__Stored data entries__.
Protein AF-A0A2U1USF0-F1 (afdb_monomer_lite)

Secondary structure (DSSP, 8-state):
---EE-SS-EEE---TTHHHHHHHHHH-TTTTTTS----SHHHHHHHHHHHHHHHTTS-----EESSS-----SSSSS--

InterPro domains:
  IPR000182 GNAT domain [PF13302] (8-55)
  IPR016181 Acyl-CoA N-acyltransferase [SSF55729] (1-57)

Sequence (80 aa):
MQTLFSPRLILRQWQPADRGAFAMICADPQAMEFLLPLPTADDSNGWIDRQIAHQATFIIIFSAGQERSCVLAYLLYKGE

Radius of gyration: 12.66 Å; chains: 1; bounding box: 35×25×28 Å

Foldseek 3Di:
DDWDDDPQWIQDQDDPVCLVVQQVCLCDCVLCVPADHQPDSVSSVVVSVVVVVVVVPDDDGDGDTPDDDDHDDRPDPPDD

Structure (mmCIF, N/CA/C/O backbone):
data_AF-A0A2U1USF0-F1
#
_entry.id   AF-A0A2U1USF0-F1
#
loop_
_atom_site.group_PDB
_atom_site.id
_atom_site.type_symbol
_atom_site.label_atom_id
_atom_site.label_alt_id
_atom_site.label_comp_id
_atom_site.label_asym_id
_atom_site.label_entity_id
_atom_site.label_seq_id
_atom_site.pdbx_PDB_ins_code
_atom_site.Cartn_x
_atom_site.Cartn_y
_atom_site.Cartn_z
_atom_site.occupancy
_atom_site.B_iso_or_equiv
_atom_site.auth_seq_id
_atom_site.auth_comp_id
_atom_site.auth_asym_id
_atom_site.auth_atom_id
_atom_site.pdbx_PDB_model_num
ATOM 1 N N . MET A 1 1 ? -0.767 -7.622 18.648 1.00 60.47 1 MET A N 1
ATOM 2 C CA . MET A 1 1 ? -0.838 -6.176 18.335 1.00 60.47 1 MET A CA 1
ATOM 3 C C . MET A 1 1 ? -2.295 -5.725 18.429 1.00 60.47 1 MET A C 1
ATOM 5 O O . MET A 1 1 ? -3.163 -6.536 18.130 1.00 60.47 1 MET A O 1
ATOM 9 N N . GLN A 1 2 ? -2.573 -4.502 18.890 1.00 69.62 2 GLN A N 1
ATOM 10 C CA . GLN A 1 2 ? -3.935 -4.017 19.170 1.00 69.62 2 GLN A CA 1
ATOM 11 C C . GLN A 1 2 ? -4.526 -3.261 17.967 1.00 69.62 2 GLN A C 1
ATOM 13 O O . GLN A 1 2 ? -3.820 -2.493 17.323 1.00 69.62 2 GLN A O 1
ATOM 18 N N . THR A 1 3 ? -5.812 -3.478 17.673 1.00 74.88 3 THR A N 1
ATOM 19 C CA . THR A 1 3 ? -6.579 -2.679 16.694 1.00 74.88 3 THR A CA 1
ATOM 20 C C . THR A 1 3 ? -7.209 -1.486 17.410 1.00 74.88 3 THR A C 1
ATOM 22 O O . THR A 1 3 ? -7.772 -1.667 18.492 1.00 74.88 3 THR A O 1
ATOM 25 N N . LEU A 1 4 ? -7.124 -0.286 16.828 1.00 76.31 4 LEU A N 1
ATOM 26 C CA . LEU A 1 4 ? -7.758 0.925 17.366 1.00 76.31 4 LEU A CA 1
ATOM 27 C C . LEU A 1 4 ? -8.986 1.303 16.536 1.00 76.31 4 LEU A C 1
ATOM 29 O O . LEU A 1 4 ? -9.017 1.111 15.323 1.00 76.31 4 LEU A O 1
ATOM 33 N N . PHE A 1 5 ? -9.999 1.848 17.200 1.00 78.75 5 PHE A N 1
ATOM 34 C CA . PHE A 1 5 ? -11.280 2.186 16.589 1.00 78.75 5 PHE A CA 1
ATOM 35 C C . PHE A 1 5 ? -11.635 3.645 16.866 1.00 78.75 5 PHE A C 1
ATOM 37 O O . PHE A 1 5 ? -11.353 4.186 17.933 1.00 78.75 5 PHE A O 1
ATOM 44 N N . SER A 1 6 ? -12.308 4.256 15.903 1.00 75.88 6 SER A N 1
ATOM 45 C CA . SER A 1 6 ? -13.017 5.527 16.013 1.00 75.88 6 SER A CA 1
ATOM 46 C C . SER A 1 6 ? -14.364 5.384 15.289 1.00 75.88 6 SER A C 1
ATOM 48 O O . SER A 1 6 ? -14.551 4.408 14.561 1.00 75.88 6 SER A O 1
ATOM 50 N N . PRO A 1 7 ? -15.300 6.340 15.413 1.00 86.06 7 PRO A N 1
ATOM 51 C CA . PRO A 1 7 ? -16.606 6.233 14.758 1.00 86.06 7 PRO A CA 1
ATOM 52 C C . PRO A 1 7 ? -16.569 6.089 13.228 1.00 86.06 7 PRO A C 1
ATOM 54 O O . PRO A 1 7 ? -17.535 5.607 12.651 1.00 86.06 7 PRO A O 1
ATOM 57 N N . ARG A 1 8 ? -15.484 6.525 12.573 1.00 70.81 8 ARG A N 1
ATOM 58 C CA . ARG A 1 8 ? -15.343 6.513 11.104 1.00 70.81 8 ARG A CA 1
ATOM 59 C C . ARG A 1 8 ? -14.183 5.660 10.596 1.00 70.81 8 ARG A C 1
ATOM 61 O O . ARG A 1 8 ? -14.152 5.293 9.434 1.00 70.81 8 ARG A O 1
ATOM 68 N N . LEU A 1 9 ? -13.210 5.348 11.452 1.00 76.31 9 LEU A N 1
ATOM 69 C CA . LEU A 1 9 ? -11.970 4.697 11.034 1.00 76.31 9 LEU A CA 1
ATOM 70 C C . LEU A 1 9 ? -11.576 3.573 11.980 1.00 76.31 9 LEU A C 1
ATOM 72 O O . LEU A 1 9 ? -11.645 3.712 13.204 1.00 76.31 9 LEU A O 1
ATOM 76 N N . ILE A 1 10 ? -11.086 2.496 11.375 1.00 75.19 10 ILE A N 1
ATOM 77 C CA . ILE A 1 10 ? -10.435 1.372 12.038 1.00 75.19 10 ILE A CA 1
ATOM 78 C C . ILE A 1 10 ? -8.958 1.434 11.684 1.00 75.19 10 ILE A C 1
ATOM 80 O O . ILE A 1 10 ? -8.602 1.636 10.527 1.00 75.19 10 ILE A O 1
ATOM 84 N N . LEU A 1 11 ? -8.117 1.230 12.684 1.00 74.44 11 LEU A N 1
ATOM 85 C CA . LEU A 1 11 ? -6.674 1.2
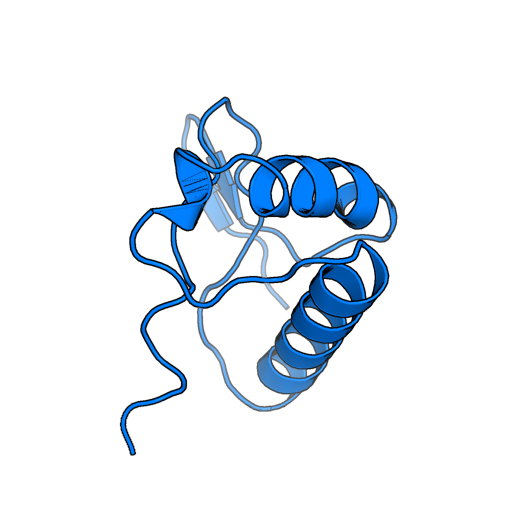31 12.577 1.00 74.44 11 LEU A CA 1
ATOM 86 C C . LEU A 1 11 ? -6.193 -0.187 12.929 1.00 74.44 11 LEU A C 1
ATOM 88 O O . LEU A 1 11 ? -6.090 -0.551 14.102 1.00 74.44 11 LEU A O 1
ATOM 92 N N . ARG A 1 12 ? -5.995 -1.017 11.899 1.00 81.06 12 ARG A N 1
ATOM 93 C CA . ARG A 1 12 ? -5.587 -2.430 11.988 1.00 81.06 12 ARG A CA 1
ATOM 94 C C . ARG A 1 12 ? -4.263 -2.732 11.275 1.00 81.06 12 ARG A C 1
ATOM 96 O O . ARG A 1 12 ? -3.851 -2.024 10.362 1.00 81.06 12 ARG A O 1
ATOM 103 N N . GLN A 1 13 ? -3.643 -3.864 11.605 1.00 81.12 13 GLN A N 1
ATOM 104 C CA . GLN A 1 13 ? -2.496 -4.353 10.834 1.00 81.12 13 GLN A CA 1
ATOM 105 C C . GLN A 1 13 ? -2.801 -4.466 9.333 1.00 81.12 13 GLN A C 1
ATOM 107 O O . GLN A 1 13 ? -3.930 -4.788 8.935 1.00 81.12 13 GLN A O 1
ATOM 112 N N . TRP A 1 14 ? -1.757 -4.235 8.533 1.00 81.38 14 TRP A N 1
ATOM 113 C CA . TRP A 1 14 ? -1.750 -4.499 7.098 1.00 81.38 14 TRP A CA 1
ATOM 114 C C . TRP A 1 14 ? -2.141 -5.951 6.816 1.00 81.38 14 TRP A C 1
ATOM 116 O O . TRP A 1 14 ? -1.709 -6.873 7.508 1.00 81.38 14 TRP A O 1
ATOM 126 N N . GLN A 1 15 ? -2.961 -6.143 5.791 1.00 83.50 15 GLN A N 1
ATOM 127 C CA . GLN A 1 15 ? -3.404 -7.439 5.293 1.00 83.50 15 GLN A CA 1
ATOM 128 C C . GLN A 1 15 ? -3.004 -7.586 3.821 1.00 83.50 15 GLN A C 1
ATOM 130 O O . GLN A 1 15 ? -2.884 -6.582 3.116 1.00 83.50 15 GLN A O 1
ATOM 135 N N . PRO A 1 16 ? -2.863 -8.820 3.300 1.00 87.69 16 PRO A N 1
ATOM 136 C CA . PRO A 1 16 ? -2.561 -9.038 1.885 1.00 87.69 16 PRO A CA 1
ATOM 137 C C . PRO A 1 16 ? -3.525 -8.320 0.927 1.00 87.69 16 PRO A C 1
ATOM 139 O O . PRO A 1 16 ? -3.103 -7.836 -0.119 1.00 87.69 16 PRO A O 1
ATOM 142 N N . ALA A 1 17 ? -4.799 -8.190 1.315 1.00 84.62 17 ALA A N 1
ATOM 143 C CA . ALA A 1 17 ? -5.829 -7.508 0.531 1.00 84.62 17 ALA A CA 1
ATOM 144 C C . ALA A 1 17 ? -5.597 -5.991 0.368 1.00 84.62 17 ALA A C 1
ATOM 146 O O . ALA A 1 17 ? -6.105 -5.398 -0.580 1.00 84.62 17 ALA A O 1
ATOM 147 N N . ASP A 1 18 ? -4.815 -5.359 1.248 1.00 83.06 18 ASP A N 1
ATOM 148 C CA . ASP A 1 18 ? -4.584 -3.908 1.217 1.00 83.06 18 ASP A CA 1
ATOM 149 C C . ASP A 1 18 ? -3.576 -3.494 0.136 1.00 83.06 18 ASP A C 1
ATOM 151 O O . ASP A 1 18 ? -3.548 -2.337 -0.280 1.00 83.06 18 ASP A O 1
ATOM 155 N N . ARG A 1 19 ? -2.755 -4.440 -0.341 1.00 88.19 19 ARG A N 1
ATOM 156 C CA . ARG A 1 19 ? -1.644 -4.184 -1.269 1.00 88.19 19 ARG A CA 1
ATOM 157 C C . ARG A 1 19 ? -2.101 -3.559 -2.582 1.00 88.19 19 ARG A C 1
ATOM 159 O O . ARG A 1 19 ? -1.516 -2.579 -3.028 1.00 88.19 19 ARG A O 1
ATOM 166 N N . GLY A 1 20 ? -3.174 -4.090 -3.170 1.00 87.44 20 GLY A N 1
ATOM 167 C CA . GLY A 1 20 ? -3.711 -3.574 -4.431 1.00 87.44 20 GLY A CA 1
ATOM 168 C C . GLY A 1 20 ? -4.247 -2.149 -4.293 1.00 87.44 20 GLY A C 1
ATOM 169 O O . GLY A 1 20 ? -3.923 -1.284 -5.101 1.00 87.44 20 GLY A O 1
ATOM 170 N N . ALA A 1 21 ? -5.017 -1.885 -3.233 1.00 85.19 21 ALA A N 1
ATOM 171 C CA . ALA A 1 21 ? -5.544 -0.550 -2.954 1.00 85.19 21 ALA A CA 1
ATOM 172 C C . ALA A 1 21 ? -4.424 0.462 -2.681 1.00 85.19 21 ALA A C 1
ATOM 174 O O . ALA A 1 21 ? -4.463 1.579 -3.192 1.00 85.19 21 ALA A O 1
ATOM 175 N N . PHE A 1 22 ? -3.403 0.058 -1.927 1.00 85.50 22 PHE A N 1
ATOM 176 C CA . PHE A 1 22 ? -2.257 0.908 -1.632 1.00 85.50 22 PHE A CA 1
ATOM 177 C C . PHE A 1 22 ? -1.419 1.219 -2.878 1.00 85.50 22 PHE A C 1
ATOM 179 O O . PHE A 1 22 ? -1.084 2.377 -3.099 1.00 85.50 22 PHE A O 1
ATOM 186 N N . ALA A 1 23 ? -1.150 0.230 -3.736 1.00 89.44 23 ALA A N 1
ATOM 187 C CA . ALA A 1 23 ? -0.434 0.453 -4.992 1.00 89.44 23 ALA A CA 1
ATOM 188 C C . ALA A 1 23 ? -1.167 1.445 -5.914 1.00 89.44 23 ALA A C 1
ATOM 190 O O . ALA A 1 23 ? -0.521 2.281 -6.538 1.00 89.44 23 ALA A O 1
ATOM 191 N N . MET A 1 24 ? -2.507 1.410 -5.961 1.00 86.19 24 MET A N 1
ATOM 192 C CA . MET A 1 24 ? -3.289 2.401 -6.716 1.00 86.19 24 MET A CA 1
ATOM 193 C C . MET A 1 24 ? -3.132 3.820 -6.158 1.00 86.19 24 MET A C 1
ATOM 195 O O . MET A 1 24 ? -3.016 4.759 -6.937 1.00 86.19 24 MET A O 1
ATOM 199 N N . ILE A 1 25 ? -3.087 3.978 -4.831 1.00 84.25 25 ILE A N 1
ATOM 200 C CA . ILE A 1 25 ? -2.825 5.276 -4.189 1.00 84.25 25 ILE A CA 1
ATOM 201 C C . ILE A 1 25 ? -1.404 5.751 -4.515 1.00 84.25 25 ILE A C 1
ATOM 203 O O . ILE A 1 25 ? -1.212 6.905 -4.873 1.00 84.25 25 ILE A O 1
ATOM 207 N N . CYS A 1 26 ? -0.409 4.864 -4.439 1.00 87.62 26 CYS A N 1
ATOM 208 C CA . CYS A 1 26 ? 0.977 5.189 -4.786 1.00 87.62 26 CYS A CA 1
ATOM 209 C C . CYS A 1 26 ? 1.180 5.524 -6.270 1.00 87.62 26 CYS A C 1
ATOM 211 O O . CYS A 1 26 ? 2.149 6.195 -6.611 1.00 87.62 26 CYS A O 1
ATOM 213 N N . ALA A 1 27 ? 0.300 5.049 -7.149 1.00 89.50 27 ALA A N 1
ATOM 214 C CA . ALA A 1 27 ? 0.334 5.369 -8.570 1.00 89.50 27 ALA A CA 1
ATOM 215 C C . ALA A 1 27 ? -0.354 6.705 -8.902 1.00 89.50 27 ALA A C 1
ATOM 217 O O . ALA A 1 27 ? -0.153 7.219 -10.001 1.00 89.50 27 ALA A O 1
ATOM 218 N N . A
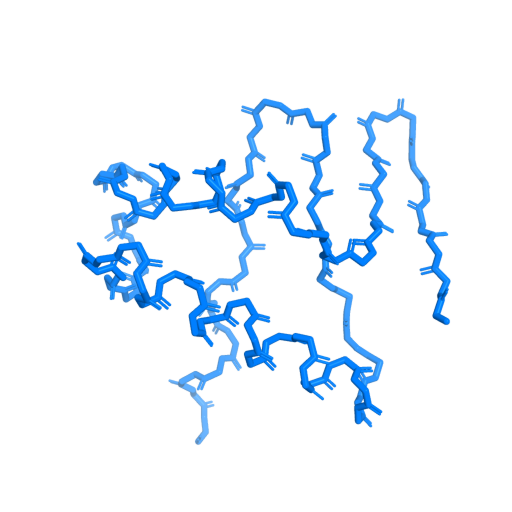SP A 1 28 ? -1.159 7.261 -7.989 1.00 87.75 28 ASP A N 1
ATOM 219 C CA . ASP A 1 28 ? -1.845 8.538 -8.184 1.00 87.75 28 ASP A CA 1
ATOM 220 C C . ASP A 1 28 ? -0.861 9.714 -8.003 1.00 87.75 28 ASP A C 1
ATOM 222 O O . ASP A 1 28 ? -0.385 9.958 -6.887 1.00 87.75 28 ASP A O 1
ATOM 226 N N . PRO A 1 29 ? -0.562 10.489 -9.066 1.00 88.56 29 PRO A N 1
ATOM 227 C CA . PRO A 1 29 ? 0.359 11.620 -8.981 1.00 88.56 29 PRO A CA 1
ATOM 228 C C . PRO A 1 29 ? -0.097 12.702 -7.998 1.00 88.56 29 PRO A C 1
ATOM 230 O O . PRO A 1 29 ? 0.750 13.372 -7.412 1.00 88.56 29 PRO A O 1
ATOM 233 N N . GLN A 1 30 ? -1.409 12.869 -7.796 1.00 88.12 30 GLN A N 1
ATOM 234 C CA . GLN A 1 30 ? -1.938 13.840 -6.839 1.00 88.12 30 GLN A CA 1
ATOM 235 C C . GLN A 1 30 ? -1.695 13.379 -5.398 1.00 88.12 30 GLN A C 1
ATOM 237 O O . GLN A 1 30 ? -1.308 14.176 -4.547 1.00 88.12 30 GLN A O 1
ATOM 242 N N . ALA A 1 31 ? -1.874 12.087 -5.118 1.00 83.38 31 ALA A N 1
ATOM 243 C CA . ALA 
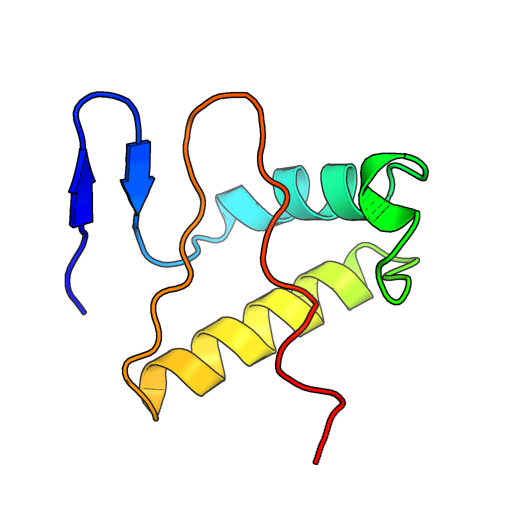A 1 31 ? -1.585 11.524 -3.801 1.00 83.38 31 ALA A CA 1
ATOM 244 C C . ALA A 1 31 ? -0.082 11.558 -3.468 1.00 83.38 31 ALA A C 1
ATOM 246 O O . ALA A 1 31 ? 0.291 11.679 -2.299 1.00 83.38 31 ALA A O 1
ATOM 247 N N . MET A 1 32 ? 0.774 11.468 -4.491 1.00 86.31 32 MET A N 1
ATOM 248 C CA . MET A 1 32 ? 2.230 11.394 -4.358 1.00 86.31 32 MET A CA 1
ATOM 249 C C . MET A 1 32 ? 2.966 12.729 -4.543 1.00 86.31 32 MET A C 1
ATOM 251 O O . MET A 1 32 ? 4.190 12.734 -4.443 1.00 86.31 32 MET A O 1
ATOM 255 N N . GLU A 1 33 ? 2.266 13.850 -4.763 1.00 88.88 33 GLU A N 1
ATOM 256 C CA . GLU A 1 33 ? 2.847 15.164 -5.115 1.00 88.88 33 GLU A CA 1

__EXERCISE DETAILS__. From the records above, quote only the lines running from the line with "ATOM 139 O O" to the line with "ATOM 166 N N", both lines included.

__EXERCISE ANSWER__.
ATOM 139 O O . PRO A 1 16 ? -3.103 -7.836 -0.119 1.00 87.69 16 PRO A O 1
ATOM 142 N N . ALA A 1 17 ? -4.799 -8.190 1.315 1.00 84.62 17 ALA A N 1
ATOM 143 C CA . ALA A 1 17 ? -5.829 -7.508 0.531 1.00 84.62 17 ALA A CA 1
ATOM 144 C C . ALA A 1 17 ? -5.597 -5.991 0.368 1.00 84.62 17 ALA A C 1
ATOM 146 O O . ALA A 1 17 ? -6.105 -5.398 -0.580 1.00 84.62 17 ALA A O 1
ATOM 147 N N . ASP A 1 18 ? -4.815 -5.359 1.248 1.00 83.06 18 ASP A N 1
ATOM 148 C CA . ASP A 1 18 ? -4.584 -3.908 1.217 1.00 83.06 18 ASP A CA 1
ATOM 149 C C . ASP A 1 18 ? -3.576 -3.494 0.136 1.00 83.06 18 ASP A C 1
ATOM 151 O O . ASP A 1 18 ? -3.548 -2.337 -0.280 1.00 83.06 18 ASP A O 1
ATOM 155 N N . ARG A 1 19 ? -2.755 -4.440 -0.341 1.00 88.19 19 ARG A N 1
ATOM 156 C CA . ARG A 1 19 ? -1.644 -4.184 -1.269 1.00 88.19 19 ARG A CA 1
ATOM 157 C C . ARG A 1 19 ? -2.101 -3.559 -2.582 1.00 88.19 19 ARG A C 1
ATOM 159 O O . ARG A 1 19 ? -1.516 -2.579 -3.028 1.00 88.19 19 ARG A O 1
ATOM 166 N N . GLY A 1 20 ? -3.174 -4.090 -3.170 1.00 87.44 20 GLY A N 1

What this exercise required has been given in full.